With concerts and sleepovers, astronomy buffs are giddily preparing to watch Venus' silhouette cross the face of the sun on Tuesday - the first time that sight has appeared in 122 years.
"Some people have been waiting all their lives for this. Nobody alive has seen it," said astronomer Peter Boyce, who plans to watch the "transit of Venus" from Massachusetts' Nantucket Island.
People across much of the Earth will be able to see it, but it won't be visible in the western United States. In the Midwest and East, viewers can watch its final stages for a couple hours starting at sunrise, if skies aren't clouded over.
Transits of Venus occur twice - eight years apart - about every century, when the sun, Venus and Earth precisely line up. Past transits - the last pair were in 1874 and 1882 - helped astronomers calculate Earth's distance from the sun. This time, Tuesday's transit and one in 2012 carry little scientific significance, but they've still stirred up interest.
Thousands of planetariums, libraries and astronomy clubs are hosting programs to educate the public about the transit and give them a chance to view it safely.
In New York City, the Hayden Planetarium at the American Museum of Natural History plans to set up a bank of telescopes in Central Park to give people a view once the sun rises above Manhattan's skyline. The sun's image will be projected onto white screens so that dozens of people can watch the passage of Venus, which will appear as a small black dot. Other scopes will give them a direct view through dark solar filters.
"If there are sunspots you'll actually see this dot overtake them as it slides slowly across the sun's disc," said Neil deGrasse Tyson, the planetarium's director.
In cities such as Denver where the transit won't be visible, enthusiasts will watch live webcasts of the event from Greece and other countries.
About 30 children and their parents have signed up for a "Pajamas in Space" sleepover at the Denver Public Library. Although Tuesday night's sleepover begins hours after the transit ends, the kids will unfurl sleeping bags under a large screen onto which a recording of the full transit will be projected, said librarian Kristin Arnold.
"This is a really significant event and we want them to experience it," she said.

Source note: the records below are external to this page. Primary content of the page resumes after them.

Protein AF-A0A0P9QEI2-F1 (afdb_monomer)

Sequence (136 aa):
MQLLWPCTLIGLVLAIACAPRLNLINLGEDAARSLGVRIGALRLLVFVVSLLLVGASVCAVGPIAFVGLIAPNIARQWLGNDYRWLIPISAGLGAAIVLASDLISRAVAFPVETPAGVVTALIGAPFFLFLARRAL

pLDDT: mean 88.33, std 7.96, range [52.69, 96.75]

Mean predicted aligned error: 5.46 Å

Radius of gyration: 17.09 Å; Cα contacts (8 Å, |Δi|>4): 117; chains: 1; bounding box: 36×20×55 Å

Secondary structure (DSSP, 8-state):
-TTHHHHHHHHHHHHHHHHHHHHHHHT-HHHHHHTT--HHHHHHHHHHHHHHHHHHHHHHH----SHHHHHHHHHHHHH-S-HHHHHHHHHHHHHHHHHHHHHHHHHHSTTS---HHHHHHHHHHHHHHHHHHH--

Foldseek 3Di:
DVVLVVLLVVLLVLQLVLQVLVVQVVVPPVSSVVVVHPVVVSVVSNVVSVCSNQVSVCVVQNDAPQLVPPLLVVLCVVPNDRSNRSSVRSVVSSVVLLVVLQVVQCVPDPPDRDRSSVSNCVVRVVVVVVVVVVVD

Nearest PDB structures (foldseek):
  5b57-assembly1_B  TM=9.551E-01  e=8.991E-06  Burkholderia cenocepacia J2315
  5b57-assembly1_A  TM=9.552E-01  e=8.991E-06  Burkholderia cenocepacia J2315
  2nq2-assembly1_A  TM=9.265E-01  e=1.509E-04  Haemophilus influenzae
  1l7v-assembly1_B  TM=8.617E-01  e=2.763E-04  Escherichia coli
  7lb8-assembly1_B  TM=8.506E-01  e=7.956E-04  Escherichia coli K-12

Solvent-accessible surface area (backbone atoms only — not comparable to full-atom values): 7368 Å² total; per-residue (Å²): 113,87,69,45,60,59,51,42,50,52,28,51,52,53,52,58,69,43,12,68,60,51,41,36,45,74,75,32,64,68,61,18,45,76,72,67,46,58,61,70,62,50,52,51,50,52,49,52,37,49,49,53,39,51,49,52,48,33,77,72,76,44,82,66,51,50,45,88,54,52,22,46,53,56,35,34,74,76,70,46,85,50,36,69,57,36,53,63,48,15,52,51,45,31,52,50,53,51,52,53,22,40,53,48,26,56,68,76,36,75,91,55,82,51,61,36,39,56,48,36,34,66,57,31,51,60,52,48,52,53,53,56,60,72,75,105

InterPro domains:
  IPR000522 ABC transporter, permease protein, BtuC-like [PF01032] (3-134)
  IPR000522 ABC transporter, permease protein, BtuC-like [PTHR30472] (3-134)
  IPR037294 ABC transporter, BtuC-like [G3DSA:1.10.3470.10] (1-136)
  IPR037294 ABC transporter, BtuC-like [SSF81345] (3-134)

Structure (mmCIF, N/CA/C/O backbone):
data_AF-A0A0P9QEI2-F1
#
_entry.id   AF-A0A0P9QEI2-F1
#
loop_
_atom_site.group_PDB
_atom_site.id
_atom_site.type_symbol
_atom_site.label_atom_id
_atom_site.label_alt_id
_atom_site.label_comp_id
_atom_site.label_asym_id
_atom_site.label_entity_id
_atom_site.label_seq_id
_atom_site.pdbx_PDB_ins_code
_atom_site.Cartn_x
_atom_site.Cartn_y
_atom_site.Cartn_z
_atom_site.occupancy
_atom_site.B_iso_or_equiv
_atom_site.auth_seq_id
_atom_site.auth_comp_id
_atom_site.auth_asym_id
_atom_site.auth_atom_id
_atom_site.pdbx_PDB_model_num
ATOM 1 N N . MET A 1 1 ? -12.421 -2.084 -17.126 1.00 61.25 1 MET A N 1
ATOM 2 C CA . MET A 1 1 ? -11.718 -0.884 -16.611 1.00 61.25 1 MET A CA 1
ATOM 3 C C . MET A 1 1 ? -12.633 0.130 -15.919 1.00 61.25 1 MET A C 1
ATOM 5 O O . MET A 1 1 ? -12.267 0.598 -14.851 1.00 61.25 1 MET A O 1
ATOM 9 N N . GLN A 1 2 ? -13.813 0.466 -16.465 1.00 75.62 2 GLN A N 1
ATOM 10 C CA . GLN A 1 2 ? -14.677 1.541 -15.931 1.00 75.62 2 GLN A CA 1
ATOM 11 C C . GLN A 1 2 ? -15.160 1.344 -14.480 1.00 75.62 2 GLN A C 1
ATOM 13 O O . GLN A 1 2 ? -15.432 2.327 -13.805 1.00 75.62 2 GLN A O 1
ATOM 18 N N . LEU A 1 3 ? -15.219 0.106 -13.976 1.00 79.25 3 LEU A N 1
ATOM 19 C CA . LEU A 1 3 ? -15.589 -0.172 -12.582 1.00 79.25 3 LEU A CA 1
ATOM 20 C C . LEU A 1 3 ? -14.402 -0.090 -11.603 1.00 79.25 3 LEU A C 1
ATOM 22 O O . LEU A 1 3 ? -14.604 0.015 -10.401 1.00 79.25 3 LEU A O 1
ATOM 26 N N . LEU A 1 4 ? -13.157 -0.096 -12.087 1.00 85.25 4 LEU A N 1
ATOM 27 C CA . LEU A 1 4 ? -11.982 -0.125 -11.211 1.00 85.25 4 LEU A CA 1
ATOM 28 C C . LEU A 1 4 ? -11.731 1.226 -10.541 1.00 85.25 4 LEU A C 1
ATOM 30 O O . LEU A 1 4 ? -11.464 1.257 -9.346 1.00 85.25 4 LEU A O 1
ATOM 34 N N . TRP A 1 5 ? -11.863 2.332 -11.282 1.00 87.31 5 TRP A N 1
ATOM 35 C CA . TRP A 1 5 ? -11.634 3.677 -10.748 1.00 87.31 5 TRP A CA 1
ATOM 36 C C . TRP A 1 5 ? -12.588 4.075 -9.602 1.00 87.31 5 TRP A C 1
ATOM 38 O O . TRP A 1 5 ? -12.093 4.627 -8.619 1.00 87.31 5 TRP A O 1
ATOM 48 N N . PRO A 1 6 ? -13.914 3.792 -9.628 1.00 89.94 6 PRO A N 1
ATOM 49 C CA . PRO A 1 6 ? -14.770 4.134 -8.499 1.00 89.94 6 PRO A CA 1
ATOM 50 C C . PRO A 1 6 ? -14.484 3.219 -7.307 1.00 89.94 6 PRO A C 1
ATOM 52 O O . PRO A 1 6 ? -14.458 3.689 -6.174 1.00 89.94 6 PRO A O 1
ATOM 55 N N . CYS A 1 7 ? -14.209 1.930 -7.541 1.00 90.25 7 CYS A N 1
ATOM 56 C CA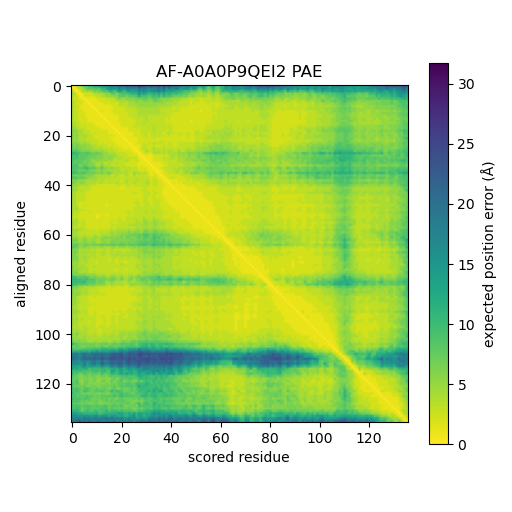 . CYS A 1 7 ? -13.858 0.996 -6.476 1.00 90.25 7 CYS A CA 1
ATOM 57 C C . CYS A 1 7 ? -12.562 1.410 -5.766 1.00 90.25 7 CYS A C 1
ATOM 59 O O . CYS A 1 7 ? -12.531 1.446 -4.537 1.00 90.25 7 CYS A O 1
ATOM 61 N N . THR A 1 8 ? -11.511 1.773 -6.507 1.00 91.44 8 THR A N 1
ATOM 62 C CA . THR A 1 8 ? -10.253 2.236 -5.905 1.00 91.44 8 THR A CA 1
ATOM 63 C C . THR A 1 8 ? -10.431 3.553 -5.160 1.00 91.44 8 THR A C 1
ATOM 65 O O . THR A 1 8 ? -9.902 3.688 -4.059 1.00 91.44 8 THR A O 1
ATOM 68 N N . LEU A 1 9 ? -11.224 4.490 -5.693 1.00 93.00 9 LEU A N 1
ATOM 69 C CA . LEU A 1 9 ? -11.530 5.752 -5.016 1.00 93.00 9 LEU A CA 1
ATOM 70 C C . LEU A 1 9 ? -12.262 5.514 -3.686 1.00 93.00 9 LEU A C 1
ATOM 72 O O . LEU A 1 9 ? -11.859 6.049 -2.655 1.00 93.00 9 LEU A O 1
ATOM 76 N N . ILE A 1 10 ? -13.296 4.668 -3.687 1.00 94.12 10 ILE A N 1
ATOM 77 C CA . ILE A 1 10 ? -14.048 4.301 -2.477 1.00 94.12 10 ILE A CA 1
ATOM 78 C C . ILE A 1 10 ? -13.123 3.619 -1.464 1.00 94.12 10 ILE A C 1
ATOM 80 O O . ILE A 1 10 ? -13.122 3.987 -0.289 1.00 94.12 10 ILE A O 1
ATOM 84 N N . GLY A 1 11 ? -12.301 2.665 -1.909 1.00 93.31 11 GLY A N 1
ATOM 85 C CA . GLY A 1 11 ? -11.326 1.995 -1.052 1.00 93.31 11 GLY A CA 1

In Muncie, Ind., a space-themed outdoor concert Monday night will feature the uplifting "Transit of Venus March" that John Philip Sousa composed after the 1882 transit.
The next morning, members of the Muncie Astronomy Club will be one of 12 groups across the nation helping NASA make observations of the event.
Other enthusiasts have taken steps to give American soldiers serving in Iraq, Afghanistan and Kuwait - all prime viewing sites -- a chance to watch the transit.
Chuck Bueter of Mishawaka, Ind., helped send about 4,100 solar shades to 15 sites where soldiers are serving along with safe-viewing tips in English and local languages.
"Frankly, it would be a shame if anyone in this ideal viewing zone were unable to experience this dance of planets that's occurring above their head," he said.